Ma non si può esprimere un forte dissenso rispetto alla totale esclusione da qualsiasi premio di Vincere di Marco Bellocchio, un film densissimo di significati e spunti di riflessione. Forse i giurati non hanno saputo andare oltre il discorso storiografico, che però rappresenta solo il livello superficiale del film. E pure contestabile il non aver premiato Filippo Timi come migliore attore. Una scelta importante, e giusta, è stata quella di non dare premi ad Antichrist, quella che si presentava come l’opera più pretenziosa del suo regista Lars Von Trier, concepita come uno pugno nello stomaco. Un film che o si ama o si detesta, non sono possibili vie di mezzo, e la Giuria, non premiandolo, ha scelto evidentemente la seconda opzione. Vero è che è stata premiata la sua protagonista Charlotte Gainsbourg, anche se è lecito chiedersi se il riconoscimento tenga conto dell’abilità di masturbarsi mostrata dall’attrice in tutto il film, in un contesto che appare decisamente misogino.

Per Un certain regard premiati due bei film, che avevamo segnalato nei nostri reportage giornalieri, l’iraniano No One Knows About Persian Cats di Bahman Ghobadi e Le pere de mes enfants della giovane francese Mia Hansen-Love, già acclamata dall’intellighenzia d’oltralpe. Infine non si può essere che soddisfatti del premio dato, nell’ambito della Quinzaine des Réalisateurs, a Le roi de l’évasion di Alain Guiraudie, un film che si segnala per il modo ironico e innovativo di concepire le scene di sesso.

Scheggia 2 di Andrea Giordano

Tutto come previsto, o quasi. La 62sima edizione del Festival di Cannes mantiene le promesse della vigilia e consegna la Palma d’oro al film, peraltro meritatissimo, di Michael Haneke, Il nastro bianco (acquistato e distribuito in Italia dalla Lucky Red di Andrea Occhipinti).

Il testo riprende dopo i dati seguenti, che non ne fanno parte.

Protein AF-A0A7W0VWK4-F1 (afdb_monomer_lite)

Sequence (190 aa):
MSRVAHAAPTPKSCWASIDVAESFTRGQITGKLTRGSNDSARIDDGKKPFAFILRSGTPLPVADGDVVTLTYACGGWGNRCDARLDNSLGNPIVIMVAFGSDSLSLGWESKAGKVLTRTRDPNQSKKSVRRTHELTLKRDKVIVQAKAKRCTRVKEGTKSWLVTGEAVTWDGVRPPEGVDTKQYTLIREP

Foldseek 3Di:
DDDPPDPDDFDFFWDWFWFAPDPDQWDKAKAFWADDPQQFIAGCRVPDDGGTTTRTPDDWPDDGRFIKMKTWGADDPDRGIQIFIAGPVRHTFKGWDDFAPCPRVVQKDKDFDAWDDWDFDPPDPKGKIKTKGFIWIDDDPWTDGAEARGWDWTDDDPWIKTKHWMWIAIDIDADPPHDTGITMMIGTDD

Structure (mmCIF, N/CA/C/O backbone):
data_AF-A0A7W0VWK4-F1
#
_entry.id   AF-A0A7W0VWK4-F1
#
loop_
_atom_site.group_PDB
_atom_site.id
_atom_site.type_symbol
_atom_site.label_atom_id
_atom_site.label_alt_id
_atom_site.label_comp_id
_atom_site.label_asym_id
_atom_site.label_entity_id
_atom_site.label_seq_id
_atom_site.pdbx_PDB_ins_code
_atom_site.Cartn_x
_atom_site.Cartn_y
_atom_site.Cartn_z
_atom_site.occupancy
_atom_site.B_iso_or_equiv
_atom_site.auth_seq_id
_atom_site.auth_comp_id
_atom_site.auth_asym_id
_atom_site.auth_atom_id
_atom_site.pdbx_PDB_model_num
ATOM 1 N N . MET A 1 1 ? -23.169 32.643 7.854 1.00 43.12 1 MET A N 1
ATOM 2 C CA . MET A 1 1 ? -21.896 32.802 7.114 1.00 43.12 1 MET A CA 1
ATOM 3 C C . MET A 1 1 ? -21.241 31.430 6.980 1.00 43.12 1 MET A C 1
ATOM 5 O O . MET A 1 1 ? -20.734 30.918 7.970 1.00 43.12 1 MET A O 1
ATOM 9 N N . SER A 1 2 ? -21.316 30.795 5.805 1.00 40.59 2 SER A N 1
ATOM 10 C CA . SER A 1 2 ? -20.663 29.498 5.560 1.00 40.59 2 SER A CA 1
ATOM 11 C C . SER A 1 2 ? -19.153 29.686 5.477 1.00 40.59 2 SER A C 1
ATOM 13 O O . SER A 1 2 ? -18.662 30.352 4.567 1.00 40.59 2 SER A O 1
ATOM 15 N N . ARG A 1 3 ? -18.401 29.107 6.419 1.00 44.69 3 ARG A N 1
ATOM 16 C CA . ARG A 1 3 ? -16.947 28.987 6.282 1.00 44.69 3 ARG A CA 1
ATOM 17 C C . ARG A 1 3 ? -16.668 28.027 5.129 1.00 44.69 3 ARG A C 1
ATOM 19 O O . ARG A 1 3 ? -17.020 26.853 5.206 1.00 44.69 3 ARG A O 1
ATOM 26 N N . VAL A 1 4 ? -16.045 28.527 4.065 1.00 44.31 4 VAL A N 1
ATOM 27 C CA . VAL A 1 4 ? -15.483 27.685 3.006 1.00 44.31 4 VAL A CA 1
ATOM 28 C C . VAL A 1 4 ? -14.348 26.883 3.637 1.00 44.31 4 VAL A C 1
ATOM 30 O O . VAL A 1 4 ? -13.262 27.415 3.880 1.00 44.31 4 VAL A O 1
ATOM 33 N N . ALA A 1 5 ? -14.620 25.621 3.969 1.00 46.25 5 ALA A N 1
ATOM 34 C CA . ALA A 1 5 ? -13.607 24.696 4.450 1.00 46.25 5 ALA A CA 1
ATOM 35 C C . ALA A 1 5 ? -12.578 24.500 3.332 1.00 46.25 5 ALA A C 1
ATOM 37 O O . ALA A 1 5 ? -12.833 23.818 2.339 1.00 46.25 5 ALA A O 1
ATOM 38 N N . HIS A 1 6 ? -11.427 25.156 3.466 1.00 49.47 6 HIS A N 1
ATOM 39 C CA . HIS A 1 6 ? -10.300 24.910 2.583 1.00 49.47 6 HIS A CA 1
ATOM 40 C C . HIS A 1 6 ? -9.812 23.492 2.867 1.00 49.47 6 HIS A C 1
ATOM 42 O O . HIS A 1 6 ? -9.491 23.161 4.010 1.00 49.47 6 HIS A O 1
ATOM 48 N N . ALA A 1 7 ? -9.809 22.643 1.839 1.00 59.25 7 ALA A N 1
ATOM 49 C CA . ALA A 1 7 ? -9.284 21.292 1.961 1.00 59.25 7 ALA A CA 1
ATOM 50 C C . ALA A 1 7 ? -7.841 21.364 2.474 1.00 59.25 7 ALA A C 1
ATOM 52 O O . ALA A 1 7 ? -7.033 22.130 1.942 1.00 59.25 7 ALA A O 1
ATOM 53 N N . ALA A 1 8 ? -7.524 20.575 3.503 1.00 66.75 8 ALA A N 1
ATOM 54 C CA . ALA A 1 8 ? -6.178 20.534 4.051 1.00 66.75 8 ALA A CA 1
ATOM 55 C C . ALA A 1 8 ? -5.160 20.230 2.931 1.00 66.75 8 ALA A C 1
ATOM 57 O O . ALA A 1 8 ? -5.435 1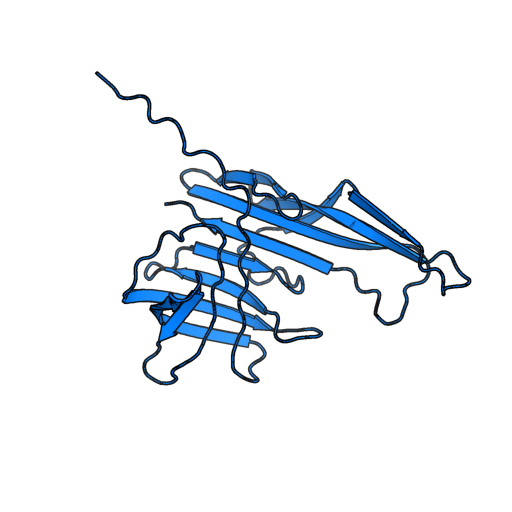9.389 2.057 1.00 66.75 8 ALA A O 1
ATOM 58 N N . PRO A 1 9 ? -3.990 20.894 2.923 1.00 74.50 9 PRO A N 1
ATOM 59 C CA . PRO A 1 9 ? -2.971 20.641 1.915 1.00 74.50 9 PRO A CA 1
ATOM 60 C C . PRO A 1 9 ? -2.581 19.162 1.924 1.00 74.50 9 PRO A C 1
ATOM 62 O O . PRO A 1 9 ? -2.532 18.520 2.974 1.00 74.50 9 PRO A O 1
ATOM 65 N N . THR A 1 10 ? -2.334 18.599 0.743 1.00 76.00 10 THR A N 1
ATOM 66 C CA . THR A 1 10 ? -1.878 17.211 0.632 1.00 76.00 10 THR A CA 1
ATOM 67 C C . THR A 1 10 ? -0.521 17.072 1.337 1.00 76.00 10 THR A C 1
ATOM 69 O O . THR A 1 10 ? 0.378 17.874 1.060 1.00 76.00 10 THR A O 1
ATOM 72 N N . PRO A 1 11 ? -0.334 16.081 2.227 1.00 78.75 11 PRO A N 1
ATOM 73 C CA . PRO A 1 11 ? 0.945 15.874 2.895 1.00 78.75 11 PRO A CA 1
ATOM 74 C C . PRO A 1 11 ? 2.056 15.572 1.883 1.00 78.75 11 PRO A C 1
ATOM 76 O O . PRO A 1 11 ? 1.817 15.041 0.799 1.00 78.75 11 PRO A O 1
ATOM 79 N N . LYS A 1 12 ? 3.305 15.897 2.238 1.00 76.88 12 LYS A N 1
ATOM 80 C CA . LYS A 1 12 ? 4.461 15.629 1.364 1.00 76.88 12 LYS A CA 1
ATOM 81 C C . LYS A 1 12 ? 4.706 14.126 1.171 1.00 76.88 12 LYS A C 1
ATOM 83 O O . LYS A 1 12 ? 5.206 13.740 0.118 1.00 76.88 12 LYS A O 1
ATOM 88 N N . SER A 1 13 ? 4.357 13.299 2.161 1.00 77.50 13 SER A N 1
ATOM 89 C CA . SER A 1 13 ? 4.599 11.854 2.176 1.00 77.50 13 SER A CA 1
ATOM 90 C C . SER A 1 13 ? 3.483 11.102 2.917 1.00 77.50 13 SER A C 1
ATOM 92 O O . SER A 1 13 ? 2.983 11.594 3.921 1.00 77.50 13 SER A O 1
ATOM 94 N N . CYS A 1 14 ? 3.088 9.935 2.403 1.00 82.06 14 CYS A N 1
ATOM 95 C CA . CYS A 1 14 ? 1.966 9.098 2.872 1.00 82.06 14 CYS A CA 1
ATOM 96 C C . CYS A 1 14 ? 2.263 7.651 2.487 1.00 82.06 14 CYS A C 1
ATOM 98 O O . CYS A 1 14 ? 1.575 7.018 1.693 1.00 82.06 14 CYS A O 1
ATOM 100 N N . TRP A 1 15 ? 3.379 7.160 2.997 1.00 84.19 15 TRP A N 1
ATOM 101 C CA . TRP A 1 15 ? 3.730 5.755 2.922 1.00 84.19 15 TRP A CA 1
ATOM 102 C C . TRP A 1 15 ? 3.172 5.037 4.147 1.00 84.19 15 TRP A C 1
ATOM 104 O O . TRP A 1 15 ? 2.925 5.668 5.173 1.00 84.19 15 TRP A O 1
ATOM 114 N N . ALA A 1 16 ? 3.002 3.729 4.021 1.00 82.88 16 ALA A N 1
ATOM 115 C CA . ALA A 1 16 ? 2.811 2.811 5.126 1.00 82.88 16 ALA A CA 1
ATOM 116 C C . ALA A 1 16 ? 3.841 1.690 4.982 1.00 82.88 16 ALA A C 1
ATOM 118 O O . ALA A 1 16 ? 4.115 1.248 3.866 1.00 82.88 16 ALA A O 1
ATOM 119 N N . SER A 1 17 ? 4.400 1.228 6.093 1.00 78.44 17 SER A N 1
ATOM 120 C CA . SER A 1 17 ? 5.068 -0.076 6.154 1.00 78.44 17 SER A CA 1
ATOM 121 C C . SER A 1 17 ? 4.324 -0.952 7.136 1.00 78.44 17 SER A C 1
ATOM 123 O O . SER A 1 17 ? 3.783 -0.433 8.111 1.00 78.44 17 SER A O 1
ATOM 125 N N . ILE A 1 18 ? 4.280 -2.248 6.844 1.00 75.88 18 ILE A N 1
ATOM 126 C CA . ILE A 1 18 ? 3.702 -3.282 7.694 1.00 75.88 18 ILE A CA 1
ATOM 127 C C . ILE A 1 18 ? 4.769 -4.360 7.844 1.00 75.88 18 ILE A C 1
ATOM 129 O O . ILE A 1 18 ? 5.008 -5.132 6.919 1.00 75.88 18 ILE A O 1
ATOM 133 N N . ASP A 1 19 ? 5.415 -4.373 9.008 1.00 73.44 19 ASP A N 1
ATOM 134 C CA . ASP A 1 19 ? 6.412 -5.378 9.370 1.00 73.44 19 ASP A CA 1
ATOM 135 C C . ASP A 1 19 ? 5.777 -6.364 10.356 1.00 73.44 19 ASP A C 1
ATOM 137 O O . ASP A 1 19 ? 5.315 -5.953 11.423 1.00 73.44 19 ASP A O 1
ATOM 141 N N . VAL A 1 20 ? 5.740 -7.650 10.003 1.00 70.31 20 VAL A N 1
ATOM 142 C CA . VAL A 1 20 ? 5.200 -8.717 10.860 1.00 70.31 20 VAL A CA 1
ATOM 143 C C . VAL A 1 20 ? 6.349 -9.349 11.647 1.00 70.31 20 VAL A C 1
ATOM 145 O O . VAL A 1 20 ? 7.396 -9.667 11.087 1.00 70.31 20 VAL A O 1
ATOM 148 N N . ALA A 1 21 ? 6.173 -9.501 12.962 1.00 62.53 21 ALA A N 1
ATOM 149 C CA . ALA A 1 21 ? 7.219 -9.981 13.874 1.00 62.53 21 ALA A CA 1
ATOM 150 C C . ALA A 1 21 ? 7.425 -11.510 13.847 1.00 62.53 21 ALA A C 1
ATOM 152 O O . ALA A 1 21 ? 8.344 -12.020 14.482 1.00 62.53 21 ALA A O 1
ATOM 153 N N . GLU A 1 22 ? 6.569 -12.244 13.138 1.00 62.69 22 GLU A N 1
ATOM 154 C CA . GLU A 1 22 ? 6.498 -13.704 13.186 1.00 62.69 22 GLU A CA 1
ATOM 155 C C . GLU A 1 22 ? 6.871 -14.340 11.843 1.00 62.69 22 GLU A C 1
ATOM 157 O O . GLU A 1 22 ? 6.669 -13.745 10.787 1.00 62.69 22 GLU A O 1
ATOM 162 N N . SER A 1 23 ? 7.321 -15.597 11.866 1.00 61.91 23 SER A N 1
ATOM 163 C CA . SER A 1 23 ? 7.624 -16.415 10.676 1.00 61.91 23 SER A CA 1
ATOM 164 C C . SER A 1 23 ? 6.395 -16.773 9.814 1.00 61.91 23 SER A C 1
ATOM 166 O O . SER A 1 23 ? 6.455 -17.701 9.005 1.00 61.91 23 SER A O 1
ATOM 168 N N . PHE A 1 24 ? 5.258 -16.097 9.997 1.00 68.75 24 PHE A N 1
ATOM 169 C CA . PHE A 1 24 ? 4.031 -16.355 9.252 1.00 68.75 24 PHE A CA 1
ATOM 170 C C . PHE A 1 24 ? 4.046 -15.614 7.918 1.00 68.75 24 PHE A C 1
ATOM 172 O O . PHE A 1 24 ? 4.236 -14.405 7.840 1.00 68.75 24 PHE A O 1
ATOM 179 N N . THR A 1 25 ? 3.792 -16.355 6.845 1.00 77.69 25 THR A N 1
ATOM 180 C CA . THR A 1 25 ? 3.771 -15.828 5.475 1.00 77.69 25 THR A CA 1
ATOM 181 C C . THR A 1 25 ? 2.404 -15.292 5.061 1.00 77.69 25 THR A C 1
ATOM 183 O O . THR A 1 25 ? 2.269 -14.716 3.990 1.00 77.69 25 THR A O 1
ATOM 186 N N . ARG A 1 26 ? 1.361 -15.482 5.873 1.00 85.88 26 ARG A N 1
ATOM 187 C CA . ARG A 1 26 ? 0.014 -14.937 5.653 1.00 85.88 26 ARG A CA 1
ATOM 188 C C . ARG A 1 26 ? -0.833 -15.082 6.906 1.00 85.88 26 ARG A C 1
ATOM 190 O O . ARG A 1 26 ? -0.655 -16.045 7.651 1.00 85.88 26 ARG A O 1
ATOM 197 N N . GLY A 1 27 ? -1.797 -14.192 7.091 1.00 85.88 27 GLY A N 1
ATOM 198 C CA . GLY A 1 27 ? -2.729 -14.302 8.201 1.00 85.88 27 GLY A CA 1
ATOM 199 C C . GLY A 1 27 ? -3.664 -13.114 8.346 1.00 85.88 27 GLY A C 1
ATOM 200 O O . GLY A 1 27 ? -3.681 -12.185 7.536 1.00 85.88 27 GLY A O 1
ATOM 201 N N . GLN A 1 28 ? -4.443 -13.178 9.419 1.00 88.94 28 GLN A N 1
ATOM 202 C CA . GLN A 1 28 ? -5.343 -12.125 9.850 1.00 88.94 28 GLN A CA 1
ATOM 203 C C . GLN A 1 28 ? -5.230 -11.970 11.366 1.00 88.94 28 GLN A C 1
ATOM 205 O O . GLN A 1 28 ? -5.198 -12.967 12.086 1.00 88.94 28 GLN A O 1
ATOM 210 N N . ILE A 1 29 ? -5.161 -10.728 11.840 1.00 86.94 29 ILE A N 1
ATOM 211 C CA . ILE A 1 29 ? -5.081 -10.382 13.262 1.00 86.94 29 ILE A CA 1
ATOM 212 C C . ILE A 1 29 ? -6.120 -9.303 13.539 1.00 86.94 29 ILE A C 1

L’orrore del nazismo, visto in bianco e nero, attraverso gli occhi dei bambini, ha conquistato la giuria, in primis, la presidente, quella Isabelle Huppert, che proprio con una pellicola di Haneke, La pianista, aveva vinto il premio come miglior attrice nel 2001 (anche Gran Premio della Giuria) sulla Croisette. Una bella “coincidenza” questo premio, (prima dell’inizio della kermesse il nome del regista austriaco era già tra i favoriti) ma si sa che le produzioni, i registi e gli attori, possono “intersecarsi” più facilmente in contesti festivalieri, ma siamo certi della buona fede della giuria, una delle caratteristiche fondamentali, quasi da sempre, di Cannes.

In ogni modo Haneke, dopo i riconoscimenti del 2005 per Cachè (premio anche alla regia), torna a conquistare Cannes e lo fa con una pellicola potente, importante, agghiacciante per certi versi, certamente non seconda a quelle viste nel concorso principale, e che ci racconta il Male più nascosto, più radicato, un male, a detta del regista, che si nasconde nell’assenza di passioni.
Meritato indubbiamente anche il Grand Prix per il film francese Un prophéte di Jacques Audiard, in ballo con Haneke fino alla fine per la Palma. Dopo il trionfo dell’anno scorso con La classe di Laurent Cantet, il cinema francese ha presentato indubbiamente opere molto intense, quella di Audiard in primis, che era impossibile da ignorare. Francia premiata anche per l’interpretazione femminile, premio andato a Charlotte Gainsbourg, per la sua estrema e difficile interpretazione in Antichrist di Lars Von Trier, che dopo Bjork in Dancer in the Dark, fa vincere nuovamente un premio a una delle sue attrici. C’è da dire però che questa interpretazione non ha convinto proprio tutti, poiché troppo teatrale, gridata, eccessiva, fastidiosa. Il contesto certo necessitava un’ interpretazione vigorosa, ma non siamo certi che fosse quella da premiare. Meritato invece il premio al miglior attore andato a Christoph Waltz, l’ufficiale nazista di Bastardi senza gloria, di Quentin Tarantino. La sua è la vera “sorpresa”, se vogliamo chiamarla così, più lieta del Festival. Una recitazione affascinante e cinica, in una pellicola articolata, che lo ha visto essere protagonista dall’inizio alla fine. Davvero bravo, ma bravissimo anche Tarantino a dirigerlo e ad indirizzarlo. È un riconoscimento all’attore, ma in qualche modo anche al film, totalmente snobbato per i premi più importanti.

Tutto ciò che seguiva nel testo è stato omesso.